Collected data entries
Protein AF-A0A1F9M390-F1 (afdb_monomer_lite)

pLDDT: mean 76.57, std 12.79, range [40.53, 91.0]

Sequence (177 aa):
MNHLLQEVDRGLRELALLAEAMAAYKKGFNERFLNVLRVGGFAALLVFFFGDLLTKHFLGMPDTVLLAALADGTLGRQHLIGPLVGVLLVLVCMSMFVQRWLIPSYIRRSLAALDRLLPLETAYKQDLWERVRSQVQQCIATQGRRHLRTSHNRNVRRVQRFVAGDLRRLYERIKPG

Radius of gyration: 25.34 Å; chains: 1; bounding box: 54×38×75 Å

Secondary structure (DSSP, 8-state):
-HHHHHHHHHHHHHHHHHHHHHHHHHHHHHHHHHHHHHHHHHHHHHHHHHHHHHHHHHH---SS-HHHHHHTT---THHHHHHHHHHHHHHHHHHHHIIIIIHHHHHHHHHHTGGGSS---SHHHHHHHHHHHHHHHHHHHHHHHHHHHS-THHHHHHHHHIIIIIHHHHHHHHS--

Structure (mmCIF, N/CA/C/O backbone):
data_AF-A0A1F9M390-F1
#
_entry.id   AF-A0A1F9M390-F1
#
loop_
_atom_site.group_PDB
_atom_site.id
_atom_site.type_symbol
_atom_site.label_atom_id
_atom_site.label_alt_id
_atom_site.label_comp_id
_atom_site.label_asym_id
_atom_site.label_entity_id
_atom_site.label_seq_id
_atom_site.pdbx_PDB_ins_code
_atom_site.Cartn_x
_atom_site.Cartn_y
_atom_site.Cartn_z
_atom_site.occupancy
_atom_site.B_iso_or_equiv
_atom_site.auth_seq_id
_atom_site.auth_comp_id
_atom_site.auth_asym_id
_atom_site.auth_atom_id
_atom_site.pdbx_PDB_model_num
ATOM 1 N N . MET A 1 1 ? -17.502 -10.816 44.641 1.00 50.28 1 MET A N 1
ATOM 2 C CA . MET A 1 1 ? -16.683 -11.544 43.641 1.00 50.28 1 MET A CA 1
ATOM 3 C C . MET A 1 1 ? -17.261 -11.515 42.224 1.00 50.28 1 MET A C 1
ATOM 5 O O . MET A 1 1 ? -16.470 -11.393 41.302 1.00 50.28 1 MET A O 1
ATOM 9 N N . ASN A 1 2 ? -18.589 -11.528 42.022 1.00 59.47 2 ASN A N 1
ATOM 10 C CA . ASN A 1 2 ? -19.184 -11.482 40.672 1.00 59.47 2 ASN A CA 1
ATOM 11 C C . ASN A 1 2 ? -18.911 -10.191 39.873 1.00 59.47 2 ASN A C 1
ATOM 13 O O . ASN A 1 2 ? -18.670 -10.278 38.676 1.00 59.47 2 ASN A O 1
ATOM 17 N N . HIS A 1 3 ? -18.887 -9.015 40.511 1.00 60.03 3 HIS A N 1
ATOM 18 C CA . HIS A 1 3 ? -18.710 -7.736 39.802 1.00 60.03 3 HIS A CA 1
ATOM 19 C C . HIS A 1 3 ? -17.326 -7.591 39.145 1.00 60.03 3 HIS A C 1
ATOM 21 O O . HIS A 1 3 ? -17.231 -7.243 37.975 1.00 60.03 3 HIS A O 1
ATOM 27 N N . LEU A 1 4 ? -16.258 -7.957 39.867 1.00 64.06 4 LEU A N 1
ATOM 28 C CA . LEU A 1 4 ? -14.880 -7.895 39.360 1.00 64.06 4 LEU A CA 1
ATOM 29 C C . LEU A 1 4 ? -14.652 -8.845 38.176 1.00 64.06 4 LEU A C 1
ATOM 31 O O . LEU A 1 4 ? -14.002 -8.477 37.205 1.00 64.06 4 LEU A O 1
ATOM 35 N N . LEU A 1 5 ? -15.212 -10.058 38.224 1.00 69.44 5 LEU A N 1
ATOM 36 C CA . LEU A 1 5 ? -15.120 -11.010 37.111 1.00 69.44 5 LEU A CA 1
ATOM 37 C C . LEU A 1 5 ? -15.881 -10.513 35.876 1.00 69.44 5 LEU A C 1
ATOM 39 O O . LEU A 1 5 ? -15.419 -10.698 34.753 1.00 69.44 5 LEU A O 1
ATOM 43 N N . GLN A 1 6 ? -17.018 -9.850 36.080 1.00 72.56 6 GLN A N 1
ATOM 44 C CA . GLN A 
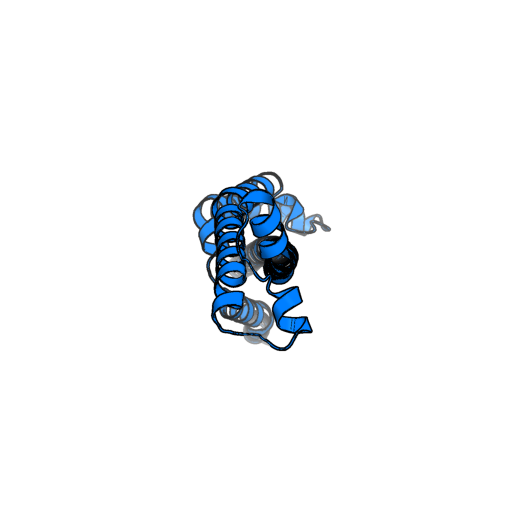1 6 ? -17.846 -9.321 35.001 1.00 72.56 6 GLN A CA 1
ATOM 45 C C . GLN A 1 6 ? -17.215 -8.087 34.334 1.00 72.56 6 GLN A C 1
ATOM 47 O O . GLN A 1 6 ? -17.271 -7.954 33.112 1.00 72.56 6 GLN A O 1
ATOM 52 N N . GLU A 1 7 ? -16.555 -7.221 35.106 1.00 75.38 7 GLU A N 1
ATOM 53 C CA . GLU A 1 7 ? -15.761 -6.101 34.583 1.00 75.38 7 GLU A CA 1
ATOM 54 C C . GLU A 1 7 ? -14.538 -6.581 33.797 1.00 75.38 7 GLU A C 1
ATOM 56 O O . GLU A 1 7 ? -14.260 -6.065 32.714 1.00 75.38 7 GLU A O 1
ATOM 61 N N . VAL A 1 8 ? -13.841 -7.607 34.296 1.00 75.06 8 VAL A N 1
ATOM 62 C CA . VAL A 1 8 ? -12.695 -8.209 33.600 1.00 75.06 8 VAL A CA 1
ATOM 63 C C . VAL A 1 8 ? -13.128 -8.887 32.298 1.00 75.06 8 VAL A C 1
ATOM 65 O O . VAL A 1 8 ? -12.497 -8.662 31.265 1.00 75.06 8 VAL A O 1
ATOM 68 N N . ASP A 1 9 ? -14.217 -9.666 32.303 1.00 74.44 9 ASP A N 1
ATOM 69 C CA . ASP A 1 9 ? -14.745 -10.304 31.086 1.00 74.44 9 ASP A CA 1
ATOM 70 C C . ASP A 1 9 ? -15.158 -9.252 30.045 1.00 74.44 9 ASP A C 1
ATOM 72 O O . ASP A 1 9 ? -14.854 -9.382 28.859 1.00 74.44 9 ASP A O 1
ATOM 76 N N . ARG A 1 10 ? -15.777 -8.153 30.489 1.00 78.50 10 ARG A N 1
ATOM 77 C CA . ARG A 1 10 ? -16.141 -7.032 29.617 1.00 78.50 10 ARG A CA 1
ATOM 78 C C . ARG A 1 10 ? -14.915 -6.342 29.019 1.00 78.50 10 ARG A C 1
ATOM 80 O O . ARG A 1 10 ? -14.861 -6.174 27.802 1.00 78.50 10 ARG A O 1
ATOM 87 N N . GLY A 1 11 ? -13.922 -6.000 29.840 1.00 76.88 11 GLY A N 1
ATOM 88 C CA . GLY A 1 11 ? -12.683 -5.372 29.375 1.00 76.88 11 GLY A CA 1
ATOM 89 C C . GLY A 1 11 ? -11.916 -6.255 28.388 1.00 76.88 11 GLY A C 1
ATOM 90 O O . GLY A 1 11 ? -11.410 -5.768 27.378 1.00 76.88 11 GLY A O 1
ATOM 91 N N . LEU A 1 12 ? -11.897 -7.573 28.611 1.00 77.31 12 LEU A N 1
ATOM 92 C CA . LEU A 1 12 ? -11.313 -8.538 27.677 1.00 77.31 12 LEU A CA 1
ATOM 93 C C . LEU A 1 12 ? -12.029 -8.543 26.323 1.00 77.31 12 LEU A C 1
ATOM 95 O O . LEU A 1 12 ? -11.367 -8.570 25.284 1.00 77.31 12 LEU A O 1
ATOM 99 N N . ARG A 1 13 ? -13.366 -8.489 26.314 1.00 78.81 13 ARG A N 1
ATOM 100 C CA . ARG A 1 13 ? -14.151 -8.436 25.070 1.00 78.81 13 ARG A CA 1
ATOM 101 C C . ARG A 1 13 ? -13.933 -7.132 24.307 1.00 78.81 13 ARG A C 1
ATOM 103 O O . ARG A 1 13 ? -13.787 -7.170 23.088 1.00 78.81 13 ARG A O 1
ATOM 110 N N . GLU A 1 14 ? -13.867 -6.000 25.003 1.00 80.81 14 GLU A N 1
ATOM 111 C CA . GLU A 1 14 ? -13.573 -4.694 24.397 1.00 80.81 14 GLU A CA 1
ATOM 112 C C . GLU A 1 14 ? -12.178 -4.680 23.753 1.00 80.81 14 GLU A C 1
ATOM 114 O O . GLU A 1 14 ? -12.012 -4.269 22.602 1.00 80.81 14 GLU A O 1
ATOM 119 N N . LEU A 1 15 ? -11.180 -5.225 24.453 1.00 78.81 15 LEU A N 1
ATOM 120 C CA . LEU A 1 15 ? -9.802 -5.311 23.972 1.00 78.81 15 LEU A CA 1
ATOM 121 C C . LEU A 1 15 ? -9.664 -6.292 22.795 1.00 78.81 15 LEU A C 1
ATOM 123 O O . LEU A 1 15 ? -8.925 -6.023 21.844 1.00 78.81 15 LEU A O 1
ATOM 127 N N . ALA A 1 16 ? -10.418 -7.395 22.810 1.00 77.50 16 ALA A N 1
ATOM 128 C CA . ALA A 1 16 ? -10.508 -8.324 21.687 1.00 77.50 16 ALA A CA 1
ATOM 129 C C . ALA A 1 16 ? -11.116 -7.656 20.443 1.00 77.50 16 ALA A C 1
ATOM 131 O O . ALA A 1 16 ? -10.563 -7.799 19.352 1.00 77.50 16 ALA A O 1
ATOM 132 N N . LEU A 1 17 ? -12.190 -6.876 20.605 1.00 82.00 17 LEU A N 1
ATOM 133 C CA . LEU A 1 17 ? -12.828 -6.146 19.506 1.00 82.00 17 LEU A CA 1
ATOM 134 C C . LEU A 1 17 ? -11.901 -5.063 18.928 1.00 82.00 17 LEU A C 1
ATOM 136 O O . LEU A 1 17 ? -11.788 -4.927 17.709 1.00 82.00 17 LEU A O 1
ATOM 140 N N . LEU A 1 18 ? -11.170 -4.342 19.785 1.00 81.19 18 LEU A N 1
ATOM 141 C CA . LEU A 1 18 ? -10.143 -3.386 19.360 1.00 81.19 18 LEU A CA 1
ATOM 142 C C . LEU A 1 18 ? -9.046 -4.081 18.542 1.00 81.19 18 LEU A C 1
ATOM 144 O O . LEU A 1 18 ? -8.651 -3.599 17.476 1.00 81.19 18 LEU A O 1
ATOM 148 N N . ALA A 1 19 ? -8.561 -5.231 19.017 1.00 77.75 19 ALA A N 1
ATOM 149 C CA . ALA A 1 19 ? -7.553 -6.017 18.315 1.00 77.75 19 ALA A CA 1
ATOM 150 C C . ALA A 1 19 ? -8.066 -6.534 16.959 1.00 77.75 19 ALA A C 1
ATOM 152 O O . ALA A 1 19 ? -7.320 -6.504 15.976 1.00 77.75 19 ALA A O 1
ATOM 153 N N . GLU A 1 20 ? -9.329 -6.961 16.885 1.00 79.50 20 GLU A N 1
ATOM 154 C CA . GLU A 1 20 ? -9.993 -7.391 15.651 1.00 79.50 20 GLU A CA 1
ATOM 155 C C . GLU A 1 20 ? -10.080 -6.234 14.640 1.00 79.50 20 GLU A C 1
ATOM 157 O O . GLU A 1 20 ? -9.647 -6.383 13.494 1.00 79.50 20 GLU A O 1
ATOM 162 N N . ALA A 1 21 ? -10.514 -5.047 15.083 1.00 82.50 21 ALA A N 1
ATOM 163 C CA . ALA A 1 21 ? -10.591 -3.842 14.254 1.00 82.50 21 ALA A CA 1
ATOM 164 C C . ALA A 1 21 ? -9.219 -3.430 13.699 1.00 82.50 21 ALA A C 1
ATOM 166 O O . ALA A 1 21 ? -9.070 -3.146 12.508 1.00 82.50 21 ALA A O 1
ATOM 167 N N . MET A 1 22 ? -8.184 -3.441 14.543 1.00 82.00 22 MET A N 1
ATOM 168 C CA . MET A 1 22 ? -6.819 -3.098 14.134 1.00 82.00 22 MET A CA 1
ATOM 169 C C . MET A 1 22 ? -6.209 -4.154 13.199 1.00 82.00 22 MET A C 1
ATOM 171 O O . MET A 1 22 ? -5.457 -3.812 12.278 1.00 82.00 22 MET A O 1
ATOM 175 N N . ALA A 1 23 ? -6.547 -5.433 13.386 1.00 79.69 23 ALA A N 1
ATOM 176 C CA . ALA A 1 23 ? -6.148 -6.503 12.479 1.00 79.69 23 ALA A CA 1
ATOM 177 C C . ALA A 1 23 ? -6.811 -6.349 11.101 1.00 79.69 23 ALA A C 1
ATOM 179 O O . ALA A 1 23 ? -6.116 -6.453 10.085 1.00 79.69 23 ALA A O 1
ATOM 180 N N . ALA A 1 24 ? -8.110 -6.038 11.059 1.00 83.75 24 ALA A N 1
ATOM 181 C CA . ALA A 1 24 ? -8.844 -5.758 9.828 1.00 83.75 24 ALA A CA 1
ATOM 182 C C . ALA A 1 24 ? -8.289 -4.519 9.106 1.00 83.75 24 ALA A C 1
ATOM 184 O O . ALA A 1 24 ? -7.985 -4.580 7.912 1.00 83.75 24 ALA A O 1
ATOM 185 N N . TYR A 1 25 ? -8.031 -3.434 9.845 1.00 84.25 25 TYR A N 1
ATOM 186 C CA . TYR A 1 25 ? -7.390 -2.222 9.330 1.00 84.25 25 TYR A CA 1
ATOM 187 C C . TYR A 1 25 ? -6.045 -2.522 8.654 1.00 84.25 25 TYR A C 1
ATOM 189 O O . TYR A 1 25 ? -5.788 -2.063 7.538 1.00 84.25 25 TYR A O 1
ATOM 197 N N . LYS A 1 26 ? -5.188 -3.331 9.286 1.00 82.81 26 LYS A N 1
ATOM 198 C CA . LYS A 1 26 ? -3.898 -3.721 8.702 1.00 82.81 26 LYS A CA 1
ATOM 199 C C . LYS A 1 26 ? -4.064 -4.648 7.493 1.00 82.81 26 LYS A C 1
ATOM 201 O O . LYS A 1 26 ? -3.341 -4.494 6.507 1.00 82.81 26 LYS A O 1
ATOM 206 N N . LYS A 1 27 ? -4.990 -5.609 7.555 1.00 83.88 27 LYS A N 1
ATOM 207 C CA . LYS A 1 27 ? -5.261 -6.547 6.456 1.00 83.88 27 LYS A CA 1
ATOM 208 C C . LYS A 1 27 ? -5.710 -5.802 5.196 1.00 83.88 27 LYS A C 1
ATOM 210 O O . LYS A 1 27 ? -5.107 -6.003 4.145 1.00 83.88 27 LYS A O 1
ATOM 215 N N . GLY A 1 28 ? -6.661 -4.875 5.323 1.00 85.94 28 GLY A N 1
ATOM 216 C CA . GLY A 1 28 ? -7.144 -4.069 4.198 1.00 85.94 28 GLY A CA 1
ATOM 217 C C . GLY A 1 28 ? -6.054 -3.195 3.562 1.00 85.94 28 GLY A C 1
ATOM 218 O O . GLY A 1 28 ? -6.028 -3.015 2.343 1.00 85.94 28 GLY A O 1
ATOM 219 N N . PHE A 1 29 ? -5.093 -2.701 4.353 1.00 86.56 29 PHE A N 1
ATOM 220 C CA . PHE A 1 29 ? -3.940 -1.986 3.805 1.00 86.56 29 PHE A CA 1
ATOM 221 C C . PHE A 1 29 ? -3.013 -2.927 3.038 1.00 86.56 29 PHE A C 1
ATOM 223 O O . PHE A 1 29 ? -2.603 -2.598 1.927 1.00 86.56 29 PHE A O 1
ATOM 230 N N . ASN A 1 30 ? -2.697 -4.092 3.610 1.00 82.19 30 ASN A N 1
ATOM 231 C CA . ASN A 1 30 ? -1.826 -5.078 2.974 1.00 82.19 30 ASN A CA 1
ATOM 232 C C . ASN A 1 30 ? -2.379 -5.541 1.625 1.00 82.19 30 ASN A C 1
ATOM 234 O O . ASN A 1 30 ? -1.611 -5.659 0.680 1.00 82.19 30 ASN A O 1
ATOM 238 N N . GLU A 1 31 ? -3.688 -5.759 1.508 1.00 86.94 31 GLU A N 1
ATOM 239 C CA . GLU A 1 31 ? -4.320 -6.123 0.235 1.00 86.94 31 GLU A CA 1
ATOM 240 C C . GLU A 1 31 ? -4.124 -5.034 -0.829 1.00 86.94 31 GLU A C 1
ATOM 242 O O . GLU A 1 31 ? -3.702 -5.323 -1.950 1.00 86.94 31 GLU A O 1
ATOM 247 N N . ARG A 1 32 ? -4.331 -3.760 -0.470 1.00 86.69 32 ARG A N 1
ATOM 248 C CA . ARG A 1 32 ? -4.083 -2.634 -1.387 1.00 86.69 32 ARG A CA 1
ATOM 249 C C . ARG A 1 32 ? -2.605 -2.481 -1.733 1.00 86.69 32 ARG A C 1
ATOM 251 O O . ARG A 1 32 ? -2.274 -2.237 -2.889 1.00 86.69 32 ARG A O 1
ATOM 258 N N . PHE A 1 33 ? -1.723 -2.634 -0.752 1.00 83.25 33 PHE A N 1
ATOM 259 C CA . PHE A 1 33 ? -0.279 -2.554 -0.945 1.00 83.25 33 PHE A CA 1
ATOM 260 C C . PHE A 1 33 ? 0.238 -3.679 -1.850 1.00 83.25 33 PHE A C 1
ATOM 262 O O . PHE A 1 33 ? 1.012 -3.412 -2.764 1.00 83.25 33 PHE A O 1
ATOM 269 N N . LEU A 1 34 ? -0.240 -4.913 -1.663 1.00 82.62 34 LEU A N 1
ATOM 270 C CA . LEU A 1 34 ? 0.070 -6.044 -2.540 1.00 82.62 34 LEU A CA 1
ATOM 271 C C . LEU A 1 34 ? -0.430 -5.807 -3.964 1.00 82.62 34 LEU A C 1
ATOM 273 O O . LEU A 1 34 ? 0.259 -6.173 -4.912 1.00 82.62 34 LEU A O 1
ATOM 277 N N . ASN A 1 35 ? -1.591 -5.170 -4.127 1.00 85.12 35 ASN A N 1
ATOM 278 C CA . ASN A 1 35 ? -2.082 -4.816 -5.452 1.00 85.12 35 ASN A CA 1
ATOM 279 C C . ASN A 1 35 ? -1.173 -3.776 -6.132 1.00 85.12 35 ASN A C 1
ATOM 281 O O . ASN A 1 35 ? -0.812 -3.944 -7.292 1.00 85.12 35 ASN A O 1
ATOM 285 N N . VAL A 1 36 ? -0.713 -2.756 -5.396 1.00 82.88 36 VAL A N 1
ATOM 286 C CA . VAL A 1 36 ? 0.272 -1.779 -5.905 1.00 82.88 36 VAL A CA 1
ATOM 287 C C . VAL A 1 36 ? 1.598 -2.454 -6.262 1.00 82.88 36 VAL A C 1
ATOM 289 O O . VAL A 1 36 ? 2.133 -2.188 -7.334 1.00 82.88 36 VAL A O 1
ATOM 292 N N . LEU A 1 37 ? 2.104 -3.356 -5.415 1.00 80.38 37 LEU A N 1
ATOM 293 C CA . LEU A 1 37 ? 3.309 -4.138 -5.706 1.00 80.38 37 LEU A CA 1
ATOM 294 C C . LEU A 1 37 ? 3.145 -5.002 -6.955 1.00 80.38 37 LEU A C 1
ATOM 296 O O . LEU A 1 37 ? 4.054 -5.052 -7.774 1.00 80.38 37 LEU A O 1
ATOM 300 N N . ARG A 1 38 ? 1.995 -5.663 -7.121 1.00 85.25 38 ARG A N 1
ATOM 301 C CA . ARG A 1 38 ? 1.702 -6.472 -8.307 1.00 85.25 38 ARG A CA 1
ATOM 302 C C . ARG A 1 38 ? 1.701 -5.599 -9.558 1.00 85.25 38 ARG A C 1
ATOM 304 O O . ARG A 1 38 ? 2.443 -5.886 -10.489 1.00 85.25 38 ARG A O 1
ATOM 311 N N . VAL A 1 39 ? 0.915 -4.522 -9.562 1.00 87.44 39 VAL A N 1
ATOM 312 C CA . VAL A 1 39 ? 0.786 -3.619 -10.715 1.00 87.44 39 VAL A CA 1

=== Assignment ===
Using the entries above, give again exactly the lines from the line holding "ATOM 169 C C" through the line holding "ATOM 197 N N". Include both end lines and nothing else.

=== Solved problem ===
ATOM 169 C C . MET A 1 22 ? -6.209 -4.154 13.199 1.00 82.00 22 MET A C 1
ATOM 171 O O . MET A 1 22 ? -5.457 -3.812 12.278 1.00 82.00 22 MET A O 1
ATOM 175 N N . ALA A 1 23 ? -6.547 -5.433 13.386 1.00 79.69 23 ALA A N 1
ATOM 176 C CA . ALA A 1 23 ? -6.148 -6.503 12.479 1.00 79.69 23 ALA A CA 1
ATOM 177 C C . ALA A 1 23 ? -6.811 -6.349 11.101 1.00 79.69 23 ALA A C 1
ATOM 179 O O . ALA A 1 23 ? -6.116 -6.453 10.085 1.00 79.69 23 ALA A O 1
ATOM 180 N N . ALA A 1 24 ? -8.110 -6.038 11.059 1.00 83.75 24 ALA A N 1
ATOM 181 C CA . ALA A 1 24 ? -8.844 -5.758 9.828 1.00 83.75 24 ALA A CA 1
ATOM 182 C C . ALA A 1 24 ? -8.289 -4.519 9.106 1.00 83.75 24 ALA A C 1
ATOM 184 O O . ALA A 1 24 ? -7.985 -4.580 7.912 1.00 83.75 24 ALA A O 1
ATOM 185 N N . TYR A 1 25 ? -8.031 -3.434 9.845 1.00 84.25 25 TYR A N 1
ATOM 186 C CA . TYR A 1 25 ? -7.390 -2.222 9.330 1.00 84.25 25 TYR A CA 1
ATOM 187 C C . TYR A 1 25 ? -6.045 -2.522 8.654 1.00 84.25 25 TYR A C 1
ATOM 189 O O . TYR A 1 25 ? -5.788 -2.063 7.538 1.00 84.25 25 TYR A O 1
ATOM 197 N N . LYS A 1 26 ? -5.188 -3.331 9.286 1.00 82.81 26 LYS A N 1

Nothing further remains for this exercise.